R is a statistical programming language well suited for data wrangling and analysis. For many data preparation steps we need to remove data columns. In many languages we achieve this by selecting the columns we want to keep, or using a specific functions such .drop()
from Python’s pandas package.
With R we can also achieve this using negative selection. Similar to the .drop()

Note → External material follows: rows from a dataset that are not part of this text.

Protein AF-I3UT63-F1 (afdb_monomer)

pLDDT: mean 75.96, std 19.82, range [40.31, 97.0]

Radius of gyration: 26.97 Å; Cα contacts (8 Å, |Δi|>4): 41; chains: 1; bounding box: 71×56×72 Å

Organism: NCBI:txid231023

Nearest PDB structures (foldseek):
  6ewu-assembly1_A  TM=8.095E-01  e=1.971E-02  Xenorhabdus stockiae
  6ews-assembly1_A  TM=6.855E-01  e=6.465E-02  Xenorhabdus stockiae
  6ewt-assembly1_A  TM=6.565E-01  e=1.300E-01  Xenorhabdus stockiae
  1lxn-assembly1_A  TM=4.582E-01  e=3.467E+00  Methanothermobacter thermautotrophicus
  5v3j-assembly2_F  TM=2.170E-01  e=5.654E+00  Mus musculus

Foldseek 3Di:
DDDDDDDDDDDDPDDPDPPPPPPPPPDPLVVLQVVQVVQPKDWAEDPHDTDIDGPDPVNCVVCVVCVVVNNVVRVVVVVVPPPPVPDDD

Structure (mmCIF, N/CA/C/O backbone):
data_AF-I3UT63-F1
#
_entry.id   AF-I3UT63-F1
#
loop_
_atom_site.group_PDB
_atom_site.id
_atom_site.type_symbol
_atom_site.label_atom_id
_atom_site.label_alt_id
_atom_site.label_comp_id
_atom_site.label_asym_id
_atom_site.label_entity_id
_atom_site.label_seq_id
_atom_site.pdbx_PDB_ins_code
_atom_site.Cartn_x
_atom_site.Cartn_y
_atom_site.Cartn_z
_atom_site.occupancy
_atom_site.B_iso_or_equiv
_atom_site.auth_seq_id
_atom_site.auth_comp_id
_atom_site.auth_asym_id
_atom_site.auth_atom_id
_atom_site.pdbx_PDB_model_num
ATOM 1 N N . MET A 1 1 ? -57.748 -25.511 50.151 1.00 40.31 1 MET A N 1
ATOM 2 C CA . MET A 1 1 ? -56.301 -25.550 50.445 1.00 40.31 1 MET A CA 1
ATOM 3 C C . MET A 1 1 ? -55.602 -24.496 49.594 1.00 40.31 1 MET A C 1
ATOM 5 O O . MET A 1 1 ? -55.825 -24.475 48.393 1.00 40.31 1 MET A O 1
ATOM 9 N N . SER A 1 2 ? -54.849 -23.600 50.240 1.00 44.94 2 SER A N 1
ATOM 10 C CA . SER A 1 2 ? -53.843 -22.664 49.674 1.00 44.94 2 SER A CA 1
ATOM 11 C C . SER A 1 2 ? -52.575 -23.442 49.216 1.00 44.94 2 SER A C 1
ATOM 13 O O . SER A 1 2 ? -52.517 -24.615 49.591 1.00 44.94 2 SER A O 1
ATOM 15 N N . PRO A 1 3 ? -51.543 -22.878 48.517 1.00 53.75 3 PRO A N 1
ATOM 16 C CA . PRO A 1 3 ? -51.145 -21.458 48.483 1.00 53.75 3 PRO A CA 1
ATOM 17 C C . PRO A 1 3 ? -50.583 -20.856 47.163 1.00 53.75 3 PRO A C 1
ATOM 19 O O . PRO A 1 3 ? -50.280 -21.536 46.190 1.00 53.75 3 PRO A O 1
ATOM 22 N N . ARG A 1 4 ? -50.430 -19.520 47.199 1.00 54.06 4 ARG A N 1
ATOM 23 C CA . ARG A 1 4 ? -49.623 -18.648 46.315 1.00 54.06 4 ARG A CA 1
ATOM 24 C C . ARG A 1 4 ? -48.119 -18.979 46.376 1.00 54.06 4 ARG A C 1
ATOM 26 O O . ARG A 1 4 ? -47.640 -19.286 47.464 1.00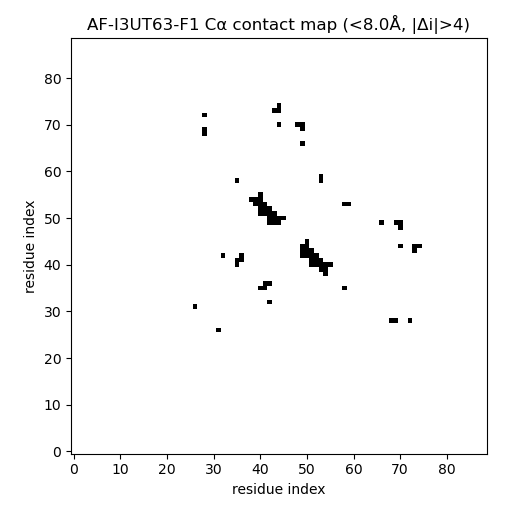 54.06 4 ARG A O 1
ATOM 33 N N . ALA A 1 5 ? -47.376 -18.705 45.294 1.00 55.00 5 ALA A N 1
ATOM 34 C CA . ALA A 1 5 ? -45.953 -18.328 45.345 1.00 55.00 5 ALA A CA 1
ATOM 35 C C . ALA A 1 5 ? -45.505 -17.531 44.090 1.00 55.00 5 ALA A C 1
ATOM 37 O O . ALA A 1 5 ? -45.575 -18.036 42.978 1.00 55.00 5 ALA A O 1
ATOM 38 N N . ASN A 1 6 ? -45.109 -16.278 44.354 1.00 60.66 6 ASN A N 1
ATOM 39 C CA . ASN A 1 6 ? -44.291 -15.265 43.656 1.00 60.66 6 ASN A CA 1
ATOM 40 C C . ASN A 1 6 ? -44.175 -15.126 42.115 1.00 60.66 6 ASN A C 1
ATOM 42 O O . ASN A 1 6 ? -43.876 -16.090 41.417 1.00 60.66 6 ASN A O 1
ATOM 46 N N . PRO A 1 7 ? -44.218 -13.870 41.609 1.00 58.41 7 PRO A N 1
ATOM 47 C CA . PRO A 1 7 ? -43.556 -13.467 40.375 1.00 58.41 7 PRO A CA 1
ATOM 48 C C . PRO A 1 7 ? -42.078 -13.176 40.680 1.00 58.41 7 PRO A C 1
ATOM 50 O O . PRO A 1 7 ? -41.762 -12.191 41.342 1.00 58.41 7 PRO A O 1
ATOM 53 N N . ASP A 1 8 ? -41.176 -14.038 40.228 1.00 47.91 8 ASP A N 1
ATOM 54 C CA . ASP A 1 8 ? -39.737 -13.835 40.379 1.00 47.91 8 ASP A CA 1
ATOM 55 C C . ASP A 1 8 ? -39.038 -14.240 39.085 1.00 47.91 8 ASP A C 1
ATOM 57 O O . ASP A 1 8 ? -39.113 -15.391 38.658 1.00 47.91 8 ASP A O 1
ATOM 61 N N . ALA A 1 9 ? -38.452 -13.254 38.417 1.00 51.88 9 ALA A N 1
ATOM 62 C CA . ALA A 1 9 ? -37.015 -13.218 38.165 1.00 51.88 9 ALA A CA 1
ATOM 63 C C . ALA A 1 9 ? -36.731 -12.326 36.952 1.00 51.88 9 ALA A C 1
ATOM 65 O O . ALA A 1 9 ? -37.159 -12.605 35.836 1.00 51.88 9 ALA A O 1
ATOM 66 N N . ALA A 1 10 ? -35.997 -11.249 37.235 1.00 54.03 10 ALA A N 1
ATOM 67 C CA . ALA A 1 10 ? -34.921 -10.688 36.422 1.00 54.03 10 ALA A CA 1
ATOM 68 C C . ALA A 1 10 ? -35.142 -10.690 34.894 1.00 54.03 10 ALA A C 1
ATOM 70 O O . ALA A 1 10 ? -35.037 -11.697 34.209 1.00 54.03 10 ALA A O 1
ATOM 71 N N . GLY A 1 11 ? -35.402 -9.544 34.280 1.00 52.03 11 GLY A N 1
ATOM 72 C CA . GLY A 1 11 ? -34.411 -8.475 34.275 1.00 52.03 11 GLY A CA 1
ATOM 73 C C . GLY A 1 11 ? -33.516 -8.649 33.052 1.00 52.03 11 GLY A C 1
ATOM 74 O O . GLY A 1 11 ? -32.598 -9.455 33.066 1.00 52.03 11 GLY A O 1
ATOM 75 N N . VAL A 1 12 ? -33.852 -7.892 32.004 1.00 51.28 12 VAL A N 1
ATOM 76 C CA . VAL A 1 12 ? -32.948 -7.324 30.992 1.00 51.28 12 VAL A CA 1
ATOM 77 C C . VAL A 1 12 ? -31.746 -8.208 30.647 1.00 51.28 12 VAL A C 1
ATOM 79 O O . VAL A 1 12 ? -30.697 -8.153 31.288 1.00 51.28 12 VAL A O 1
ATOM 82 N N . VAL A 1 13 ? -31.889 -8.989 29.576 1.00 53.38 13 VAL A N 1
ATOM 83 C CA . VAL A 1 13 ? -30.783 -9.756 29.003 1.00 53.38 13 VAL A CA 1
ATOM 84 C C . VAL A 1 13 ? -29.746 -8.789 28.432 1.00 53.38 13 VAL A C 1
ATOM 86 O O . VAL A 1 13 ? -29.907 -8.225 27.355 1.00 53.38 13 VAL A O 1
ATOM 89 N N . ALA A 1 14 ? -28.717 -8.601 29.254 1.00 59.09 14 ALA A N 1
ATOM 90 C CA . ALA A 1 14 ? -27.299 -8.590 28.938 1.00 59.09 14 ALA A CA 1
ATOM 91 C C . ALA A 1 14 ? -26.864 -7.762 27.722 1.00 59.09 14 ALA A C 1
ATOM 93 O O . ALA A 1 14 ? -26.812 -8.229 26.588 1.00 59.09 14 ALA A O 1
ATOM 94 N N . SER A 1 15 ? -26.421 -6.550 28.053 1.00 54.94 15 SER A N 1
ATOM 95 C CA . SER A 1 15 ? -25.063 -6.092 27.763 1.00 54.94 15 SER A CA 1
ATOM 96 C C . SER A 1 15 ? -24.549 -6.426 26.367 1.00 54.94 15 SER A C 1
ATOM 98 O O . SER A 1 15 ? -23.862 -7.424 26.155 1.00 54.94 15 SER A O 1
ATOM 100 N N . VAL A 1 16 ? -24.794 -5.495 25.445 1.00 57.00 16 VAL A N 1
ATOM 101 C CA . VAL A 1 16 ? -23.886 -5.241 24.325 1.00 57.00 16 VAL A CA 1
ATOM 102 C C . VAL A 1 16 ? -22.486 -5.128 24.923 1.00 57.00 16 VAL A C 1
ATOM 104 O O . VAL A 1 16 ? -22.169 -4.146 25.594 1.00 57.00 16 VAL A O 1
ATOM 107 N N . ALA A 1 17 ? -21.677 -6.174 24.752 1.00 60.53 17 ALA A N 1
ATOM 108 C CA . ALA A 1 17 ? -20.262 -6.116 25.052 1.00 60.53 17 ALA A CA 1
ATOM 109 C C . ALA A 1 17 ? -19.712 -4.973 24.207 1.00 60.53 17 ALA A C 1
ATOM 111 O O . ALA A 1 17 ? -19.733 -5.042 22.976 1.00 60.53 17 ALA A O 1
ATOM 112 N N . ALA A 1 18 ? -19.325 -3.887 24.876 1.00 59.66 18 ALA A N 1
ATOM 113 C CA . ALA A 1 18 ? -18.633 -2.787 24.245 1.00 59.66 18 ALA A CA 1
ATOM 114 C C . ALA A 1 18 ? -17.454 -3.404 23.501 1.00 59.66 18 ALA A C 1
ATOM 116 O O . ALA A 1 18 ? -16.544 -3.960 24.122 1.00 59.66 18 ALA A O 1
ATOM 117 N N . VAL A 1 19 ? -17.538 -3.391 22.169 1.00 60.09 19 VAL A N 1
ATOM 118 C CA . VAL A 1 19 ? -16.439 -3.809 21.318 1.00 60.09 19 VAL A CA 1
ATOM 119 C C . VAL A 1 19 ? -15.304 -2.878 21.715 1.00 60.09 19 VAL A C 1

method we can specify the values, columns, or rows that we want to remove. In the case of vectors we use the square bracket notation and place a minus sign before the index we want removed. If want multiple indices removed we place the minus sign before the vector with the indices.
1
2
3
4
var <- c("a", 2, "words", 123.964)
print(var[-3]) # [1] "a" "2" "123.964"
print(var[-c(3, 4)]) # [1] "a" "2"
For dataframes indices indicate rows and columns. Thus in a similar fashion as above we can remove the unwanted data. With the bracket notation Be aware that with negative selection you will remove the entire row and column if both are given, not just a specific value in the dataframe.
1
2
3
4
5
6
7
8
9
10
11
12
name <- c("Jon", "Bill", "Maria", "Ben", "Tina")
sex <- c("Male", "Male", "Female", "Male", "Female")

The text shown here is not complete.